Yard Work
For the past few weeks, my neighbor has been trimming his yard with scissors. He usually starts in the evening, when I’ve just finished putting my
son to bed and my wife is watching reality TV with the volume off. I can
see him outside, crouched to the lawn, his hands working furiously. His
expression is neither happy nor sad. Sometimes he wears a baseball cap,
sometimes not.
On the show my wife mutely watches, a group of college kids have been
tasked with circumnavigating the world in a school bus. Sometimes they
hang-glide or visit landmarks, Stonehenge, for example.
My neighbor works on the grass around his mailbox. After that, he’ll move
on to grass along the walkway. That seems like his plan, if he has one. You’d
figure a guy cutting his lawn with scissors would have some kind of plan.

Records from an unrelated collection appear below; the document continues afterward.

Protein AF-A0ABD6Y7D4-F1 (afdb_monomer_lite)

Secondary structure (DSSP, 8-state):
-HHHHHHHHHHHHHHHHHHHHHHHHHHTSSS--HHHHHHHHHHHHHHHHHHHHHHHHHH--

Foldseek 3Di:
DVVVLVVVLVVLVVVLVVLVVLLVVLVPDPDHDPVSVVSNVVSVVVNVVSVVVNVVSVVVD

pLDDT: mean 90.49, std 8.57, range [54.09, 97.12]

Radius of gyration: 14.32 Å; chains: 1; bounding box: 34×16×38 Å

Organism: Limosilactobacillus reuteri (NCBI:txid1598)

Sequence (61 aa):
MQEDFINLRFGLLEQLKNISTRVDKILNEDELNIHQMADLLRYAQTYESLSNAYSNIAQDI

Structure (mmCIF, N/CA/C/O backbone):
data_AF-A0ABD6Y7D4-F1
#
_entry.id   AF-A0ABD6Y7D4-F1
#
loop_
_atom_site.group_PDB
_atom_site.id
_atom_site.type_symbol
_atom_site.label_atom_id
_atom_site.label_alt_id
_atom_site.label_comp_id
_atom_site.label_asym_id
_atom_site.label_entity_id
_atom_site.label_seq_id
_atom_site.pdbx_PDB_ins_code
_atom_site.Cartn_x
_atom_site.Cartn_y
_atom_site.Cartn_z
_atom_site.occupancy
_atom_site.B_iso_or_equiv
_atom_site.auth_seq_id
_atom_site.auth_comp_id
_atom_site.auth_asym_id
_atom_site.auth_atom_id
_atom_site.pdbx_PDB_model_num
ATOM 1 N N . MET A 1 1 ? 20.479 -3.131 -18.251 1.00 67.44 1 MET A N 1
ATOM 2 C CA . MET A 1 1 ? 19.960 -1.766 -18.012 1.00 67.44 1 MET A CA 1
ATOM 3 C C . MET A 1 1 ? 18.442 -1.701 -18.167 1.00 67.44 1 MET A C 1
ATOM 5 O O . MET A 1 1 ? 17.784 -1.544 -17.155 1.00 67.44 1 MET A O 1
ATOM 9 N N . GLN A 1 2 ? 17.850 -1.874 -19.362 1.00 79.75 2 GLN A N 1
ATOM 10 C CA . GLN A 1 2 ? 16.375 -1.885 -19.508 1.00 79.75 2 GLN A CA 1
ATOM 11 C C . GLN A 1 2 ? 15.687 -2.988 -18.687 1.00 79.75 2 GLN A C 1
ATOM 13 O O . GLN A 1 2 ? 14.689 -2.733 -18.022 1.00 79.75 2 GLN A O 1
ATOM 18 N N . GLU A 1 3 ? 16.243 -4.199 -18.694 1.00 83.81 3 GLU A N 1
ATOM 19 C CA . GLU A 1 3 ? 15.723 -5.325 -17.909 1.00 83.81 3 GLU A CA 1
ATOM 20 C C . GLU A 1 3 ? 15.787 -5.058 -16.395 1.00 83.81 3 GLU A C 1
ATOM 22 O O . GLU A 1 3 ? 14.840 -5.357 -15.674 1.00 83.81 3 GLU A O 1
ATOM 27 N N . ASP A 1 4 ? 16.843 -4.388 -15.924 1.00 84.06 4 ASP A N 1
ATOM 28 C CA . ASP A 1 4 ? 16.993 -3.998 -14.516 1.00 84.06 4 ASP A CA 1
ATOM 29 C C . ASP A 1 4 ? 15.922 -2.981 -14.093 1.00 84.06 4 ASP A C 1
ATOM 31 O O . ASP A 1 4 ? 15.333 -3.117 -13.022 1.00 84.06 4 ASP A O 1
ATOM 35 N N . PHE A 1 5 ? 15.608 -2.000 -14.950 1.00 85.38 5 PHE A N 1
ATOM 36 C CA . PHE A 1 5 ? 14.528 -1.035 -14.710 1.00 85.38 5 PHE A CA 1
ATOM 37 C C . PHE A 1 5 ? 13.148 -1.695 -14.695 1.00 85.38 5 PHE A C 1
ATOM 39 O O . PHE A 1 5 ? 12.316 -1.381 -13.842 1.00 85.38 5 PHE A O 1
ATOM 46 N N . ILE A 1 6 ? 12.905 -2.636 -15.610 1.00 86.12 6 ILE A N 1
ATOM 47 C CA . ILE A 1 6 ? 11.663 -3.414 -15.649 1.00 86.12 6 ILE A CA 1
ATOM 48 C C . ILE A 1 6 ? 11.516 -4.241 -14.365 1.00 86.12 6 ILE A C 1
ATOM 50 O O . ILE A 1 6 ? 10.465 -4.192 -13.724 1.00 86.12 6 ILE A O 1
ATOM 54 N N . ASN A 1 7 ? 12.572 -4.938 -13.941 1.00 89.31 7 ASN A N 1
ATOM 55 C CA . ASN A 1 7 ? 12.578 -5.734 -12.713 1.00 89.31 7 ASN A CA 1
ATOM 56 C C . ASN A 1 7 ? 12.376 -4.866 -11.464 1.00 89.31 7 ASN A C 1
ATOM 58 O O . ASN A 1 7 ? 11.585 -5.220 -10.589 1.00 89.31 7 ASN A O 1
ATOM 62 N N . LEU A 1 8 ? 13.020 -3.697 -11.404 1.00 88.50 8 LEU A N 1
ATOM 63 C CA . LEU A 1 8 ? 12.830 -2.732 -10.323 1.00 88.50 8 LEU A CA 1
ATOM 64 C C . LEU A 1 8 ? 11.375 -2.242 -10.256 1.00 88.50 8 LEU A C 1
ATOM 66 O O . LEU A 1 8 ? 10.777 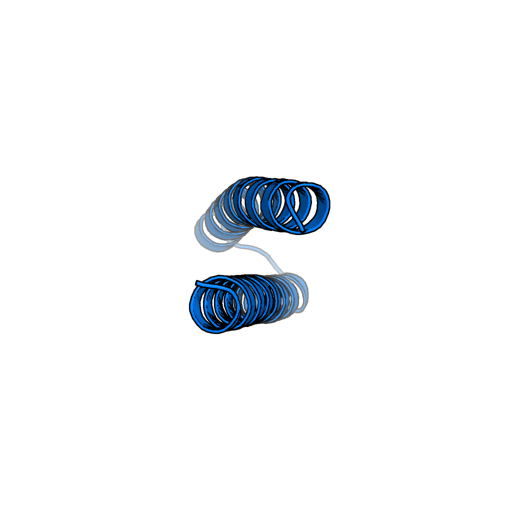-2.204 -9.180 1.00 88.50 8 LEU A O 1
ATOM 70 N N . ARG A 1 9 ? 10.773 -1.930 -11.409 1.00 87.44 9 ARG A N 1
ATOM 71 C CA . ARG A 1 9 ? 9.374 -1.500 -11.512 1.00 87.44 9 ARG A CA 1
ATOM 72 C C . ARG A 1 9 ? 8.404 -2.589 -11.047 1.00 87.44 9 ARG A C 1
ATOM 74 O O . ARG A 1 9 ? 7.464 -2.284 -10.312 1.00 87.44 9 ARG A O 1
ATOM 81 N N . PHE A 1 10 ? 8.629 -3.845 -11.437 1.00 90.81 10 PHE A N 1
ATOM 82 C CA . PHE A 1 10 ? 7.828 -4.975 -10.957 1.00 90.81 10 PHE A CA 1
ATOM 83 C C . PHE A 1 10 ? 7.974 -5.181 -9.448 1.00 90.81 10 PHE A C 1
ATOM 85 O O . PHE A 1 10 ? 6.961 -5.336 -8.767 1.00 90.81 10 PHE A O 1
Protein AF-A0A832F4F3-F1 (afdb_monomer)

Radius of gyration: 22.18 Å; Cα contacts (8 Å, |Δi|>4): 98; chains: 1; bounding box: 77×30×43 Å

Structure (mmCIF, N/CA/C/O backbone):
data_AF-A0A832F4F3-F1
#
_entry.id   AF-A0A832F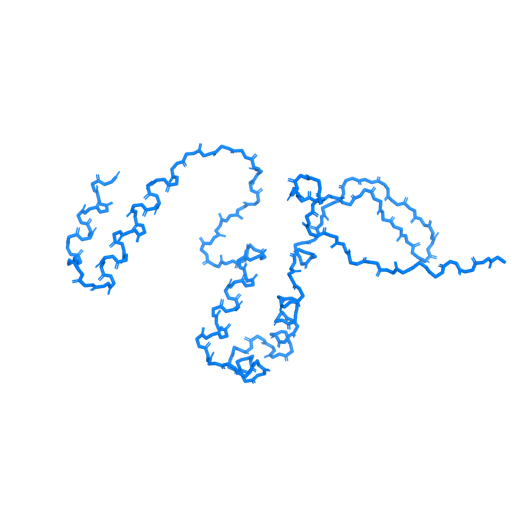4F3-F1
#
loop_
_atom_site.group_PDB
_atom_site.id
_atom_site.type_symbol
_atom_site.label_atom_id
_atom_site.label_alt_id
_atom_site.label_comp_id
_atom_site.label_asym_id
_atom_site.label_entity_id
_atom_site.label_seq_id
_atom_site.pdbx_PDB_ins_code
_atom_site.Cartn_x
_atom_site.Cartn_y
_atom_site.Cartn_z
_atom_site.occupancy
_atom_site.B_iso_or_equiv
_atom_site.auth_seq_id
_atom_site.auth_comp_id
_atom_site.auth_asym_id
_atom_site.auth_atom_id
_atom_site.pdbx_PDB_model_num
ATOM 1 N N . MET A 1 1 ? -37.848 -0.979 12.106 1.00 37.00 1 MET A N 1
ATOM 2 C CA . MET A 1 1 ? -36.473 -0.855 12.634 1.00 37.00 1 MET A CA 1
ATOM 3 C C . MET A 1 1 ? -35.609 -0.404 11.476 1.00 37.00 1 MET A C 1
ATOM 5 O O . MET A 1 1 ? -35.553 -1.114 10.479 1.00 37.00 1 MET A O 1
ATOM 9 N N . ALA A 1 2 ? -35.125 0.836 11.528 1.00 39.06 2 ALA A N 1
ATOM 10 C CA . ALA A 1 2 ? -34.440 1.478 10.415 1.00 39.06 2 ALA A CA 1
ATOM 11 C C . ALA A 1 2 ? -33.104 0.773 10.159 1.00 39.06 2 ALA A C 1
ATOM 13 O O . ALA A 1 2 ? -32.314 0.571 11.075 1.00 39.06 2 ALA A O 1
ATOM 14 N N . LYS A 1 3 ? -32.900 0.344 8.916 1.00 42.56 3 LYS A N 1
ATOM 15 C CA . LYS A 1 3 ? -31.630 -0.179 8.428 1.00 42.56 3 LYS A CA 1
ATOM 16 C C . LYS A 1 3 ? -30.758 1.055 8.198 1.00 42.56 3 LYS A C 1
ATOM 18 O O . LYS A 1 3 ? -30.965 1.767 7.222 1.00 42.56 3 LYS A O 1
ATOM 23 N N . GLU A 1 4 ? -29.893 1.389 9.148 1.00 49.06 4 GLU A N 1
ATOM 24 C CA . GLU A 1 4 ? -28.891 2.430 8.926 1.00 49.06 4 GLU A CA 1
ATOM 25 C C . GLU A 1 4 ? -27.900 1.902 7.887 1.00 49.06 4 GLU A C 1
ATOM 27 O O . GLU A 1 4 ? -27.060 1.048 8.182 1.00 49.06 4 GLU A O 1
ATOM 32 N N . ASP A 1 5 ? -28.059 2.386 6.654 1.00 50.19 5 ASP A N 1
ATOM 33 C CA . ASP A 1 5 ? -27.073 2.328 5.578 1.00 50.19 5 ASP A CA 1
ATOM 34 C C . ASP A 1 5 ? -25.828 3.099 6.044 1.00 50.19 5 ASP A C 1
ATOM 36 O O . ASP A 1 5 ? -25.629 4.282 5.765 1.00 50.19 5 ASP A O 1
ATOM 40 N N . HIS A 1 6 ? -25.011 2.442 6.865 1.00 60.84 6 HIS A N 1
ATOM 41 C CA . HIS A 1 6 ? -23.720 2.962 7.272 1.00 60.84 6 HIS A CA 1
ATOM 42 C C . HIS A 1 6 ? -22.799 2.895 6.059 1.00 60.84 6 HIS A C 1
ATOM 44 O O . HIS A 1 6 ? -22.296 1.828 5.705 1.00 60.84 6 HIS A O 1
ATOM 50 N N . ALA A 1 7 ? -22.583 4.043 5.417 1.00 72.25 7 ALA A N 1
ATOM 51 C CA . ALA A 1 7 ? -21.543 4.194 4.414 1.00 72.25 7 ALA A CA 1
ATOM 52 C C . ALA A 1 7 ? -20.216 3.665 4.989 1.00 72.25 7 ALA A C 1
ATOM 54 O O . ALA A 1 7 ? -19.713 4.172 5.994 1.00 72.25 7 ALA A O 1
ATOM 55 N N . MET A 1 8 ? -19.677 2.602 4.387 1.00 76.31 8 MET A N 1
ATOM 56 C CA . MET A 1 8 ? -18.384 2.048 4.781 1.00 76.31 8 MET A CA 1
ATOM 57 C C . MET A 1 8 ? -17.285 2.970 4.258 1.00 76.31 8 MET A C 1
ATOM 59 O O . MET A 1 8 ? -17.087 3.090 3.050 1.00 76.31 8 MET A O 1
ATOM 63 N N . TYR A 1 9 ? -16.565 3.615 5.171 1.00 79.25 9 TYR A N 1
ATOM 64 C CA . TYR A 1 9 ? -15.402 4.428 4.836 1.00 79.25 9 TYR A CA 1
ATOM 65 C C . TYR A 1 9 ? -14.122 3.594 4.955 1.00 79.25 9 TYR A C 1
ATOM 67 O O . TYR A 1 9 ? -14.027 2.741 5.843 1.00 79.25 9 TYR A O 1
ATOM 75 N N . PRO A 1 10 ? -13.123 3.819 4.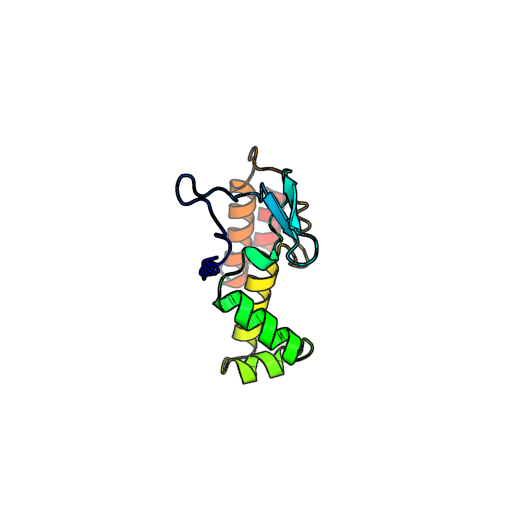085 1.00 79.31 10 PRO A N 1
ATOM 76 C CA . PRO A 1 10 ? -11.827 3.176 4.233 1.00 79.31 10 PRO A CA 1
ATOM 77 C C . PRO A 1 10 ? -11.168 3.610 5.545 1.00 79.31 10 PRO A C 1
ATOM 79 O O . PRO A 1 10 ? -11.323 4.748 5.994 1.00 79.31 10 PRO A O 1
ATOM 82 N N . LEU A 1 11 ? -10.396 2.704 6.144 1.00 83.31 11 LEU A N 1
ATOM 83 C CA . LEU A 1 11 ? -9.583 3.033 7.309 1.00 83.31 11 LEU A CA 1
ATOM 84 C C . LEU A 1 11 ? -8.571 4.129 6.933 1.00 83.31 11 LEU A C 1
ATOM 86 O O . LEU A 1 11 ? -7.822 3.954 5.969 1.00 83.31 11 LEU A O 1
ATOM 90 N N . PRO A 1 12 ? -8.509 5.247 7.676 1.00 82.62 12 PRO A N 1
ATOM 91 C CA . PRO A 1 12 ? -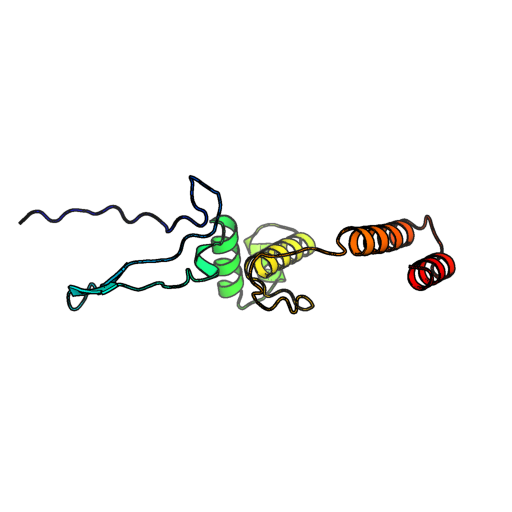7.501 6.265 7.434 1.00 82.62 12 PRO A CA 1
ATOM 92 C C . PRO A 1 12 ? -6.113 5.712 7.778 1.00 82.62 12 PRO A C 1
ATOM 94 O O . PRO A 1 12 ? -5.896 5.159 8.855 1.00 82.62 12 PRO A O 1
ATOM 97 N N . SER A 1 13 ? -5.147 5.890 6.876 1.00 80.81 13 SER A N 1
ATOM 98 C CA . SER A 1 13 ? -3.767 5.421 7.073 1.00 80.81 13 SER A CA 1
ATOM 99 C C . SER A 1 13 ? -2.959 6.289 8.049 1.00 80.81 13 SER A C 1
ATOM 101 O O . SER A 1 13 ? -1.928 5.850 8.561 1.00 80.81 13 SER A O 1
ATOM 103 N N . ARG A 1 14 ? -3.424 7.517 8.324 1.00 84.00 14 ARG A N 1
ATOM 104 C CA . ARG A 1 14 ? -2.811 8.487 9.244 1.00 84.00 14 ARG A CA 1
ATOM 105 C C . ARG A 1 14 ? -3.871 9.236 10.045 1.00 84.00 14 ARG A C 1
ATOM 107 O O . ARG A 1 14 ? -4.958 9.513 9.544 1.00 84.00 14 ARG A O 1
ATOM 114 N N . CYS A 1 15 ? -3.527 9.605 11.274 1.00 84.94 15 CYS A N 1
ATOM 115 C CA . CYS A 1 15 ? -4.337 10.474 12.115 1.00 84.94 15 CYS A CA 1
ATOM 116 C C . CYS A 1 15 ? -4.389 11.893 11.512 1.00 84.94 15 CYS A C 1
ATOM 118 O O . CYS A 1 15 ? -3.331 12.489 11.313 1.00 84.94 15 CYS A O 1
ATOM 120 N N . PRO A 1 16 ? -5.574 12.478 11.259 1.00 85.56 16 PRO A N 1
ATOM 121 C CA . PRO A 1 16 ? -5.685 13.827 10.694 1.00 85.56 16 PRO A CA 1
ATOM 122 C C . PRO A 1 16 ? -5.253 14.937 11.666 1.00 85.56 16 PRO A C 1
ATOM 124 O O . PRO A 1 16 ? -5.090 16.077 11.248 1.00 85.56 16 PRO A O 1
ATOM 127 N N . VAL A 1 17 ? -5.073 14.617 12.953 1.00 92.62 17 VAL A N 1
ATOM 128 C CA . VAL A 1 17 ? -4.674 15.579 13.992 1.00 92.62 17 VAL A CA 1
ATOM 129 C C . VAL A 1 17 ? -3.153 15.644 14.149 1.00 92.62 17 VAL A C 1
ATOM 131 O O . VAL A 1 17 ? -2.590 16.732 14.153 1.00 92.62 17 VAL A O 1
ATOM 134 N N . CYS A 1 18 ? -2.479 14.495 14.274 1.00 91.06 18 CYS A N 1
ATOM 135 C CA . CYS A 1 1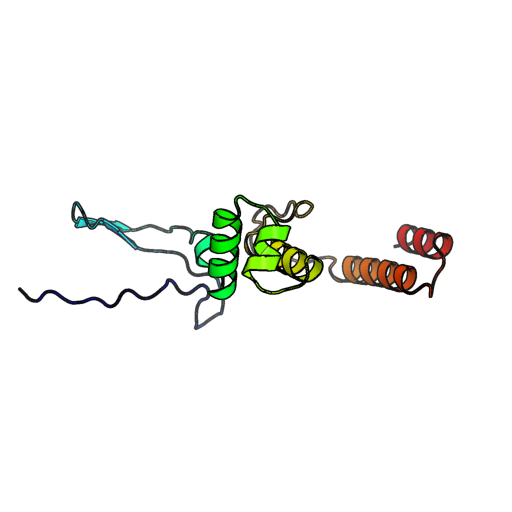8 ? -1.035 14.433 14.554 1.00 91.06 18 CYS A CA 1
ATOM 136 C C . CYS A 1 18 ? -0.200 13.737 13.468 1.00 91.06 18 CYS A C 1
ATOM 138 O O . CYS A 1 18 ? 1.024 13.743 13.537 1.00 91.06 18 CYS A O 1
ATOM 140 N N . GLY A 1 19 ? -0.827 13.109 12.472 1.00 85.00 19 GLY A N 1
ATOM 141 C CA . GLY A 1 19 ? -0.132 12.394 11.399 1.00 85.00 19 GLY A CA 1
ATOM 142 C C . GLY A 1 19 ? 0.427 11.014 11.773 1.00 85.00 19 GLY A C 1
ATOM 143 O O . GLY A 1 19 ? 0.931 10.324 10.880 1.00 85.00 19 GLY A O 1
ATOM 144 N N . GLU A 1 20 ? 0.325 10.592 13.038 1.00 86.44 20 GLU A N 1
ATOM 145 C CA . GLU A 1 20 ? 0.724 9.253 13.497 1.00 86.44 20 GLU A CA 1
ATOM 146 C C . GLU A 1 20 ? -0.191 8.144 12.957 1.00 86.44 20 GLU A C 1
ATOM 148 O O . GLU A 1 20 ? -1.285 8.401 12.445 1.00 86.44 20 GLU A O 1
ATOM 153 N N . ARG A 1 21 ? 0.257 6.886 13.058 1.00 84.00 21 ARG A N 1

Tonight I read my son another bedtime story. The books all seem to deliver
the same news: the world is more exciting than you’ll ever know—now go
to sleep. Most times I don’t think my son is even paying attention.
Later I drink a beer I don’t really want and watch my neighbor finish the
grass around the mailbox. I watch him from my living room window. My
wife watches TV. It gets dark out. My neighbor scoops scissored grass into
a black garbage bag. He fills the bag, then another. I think he should be
ready to start on the grass along the walkway, but he doesn’t. Instead he
crosses the street and starts on my yard. He cuts my grass.
“Come look,” I whisper to my wife. But she’s already left the room. In the
morning, bags line the curb, knotted with yellow ties.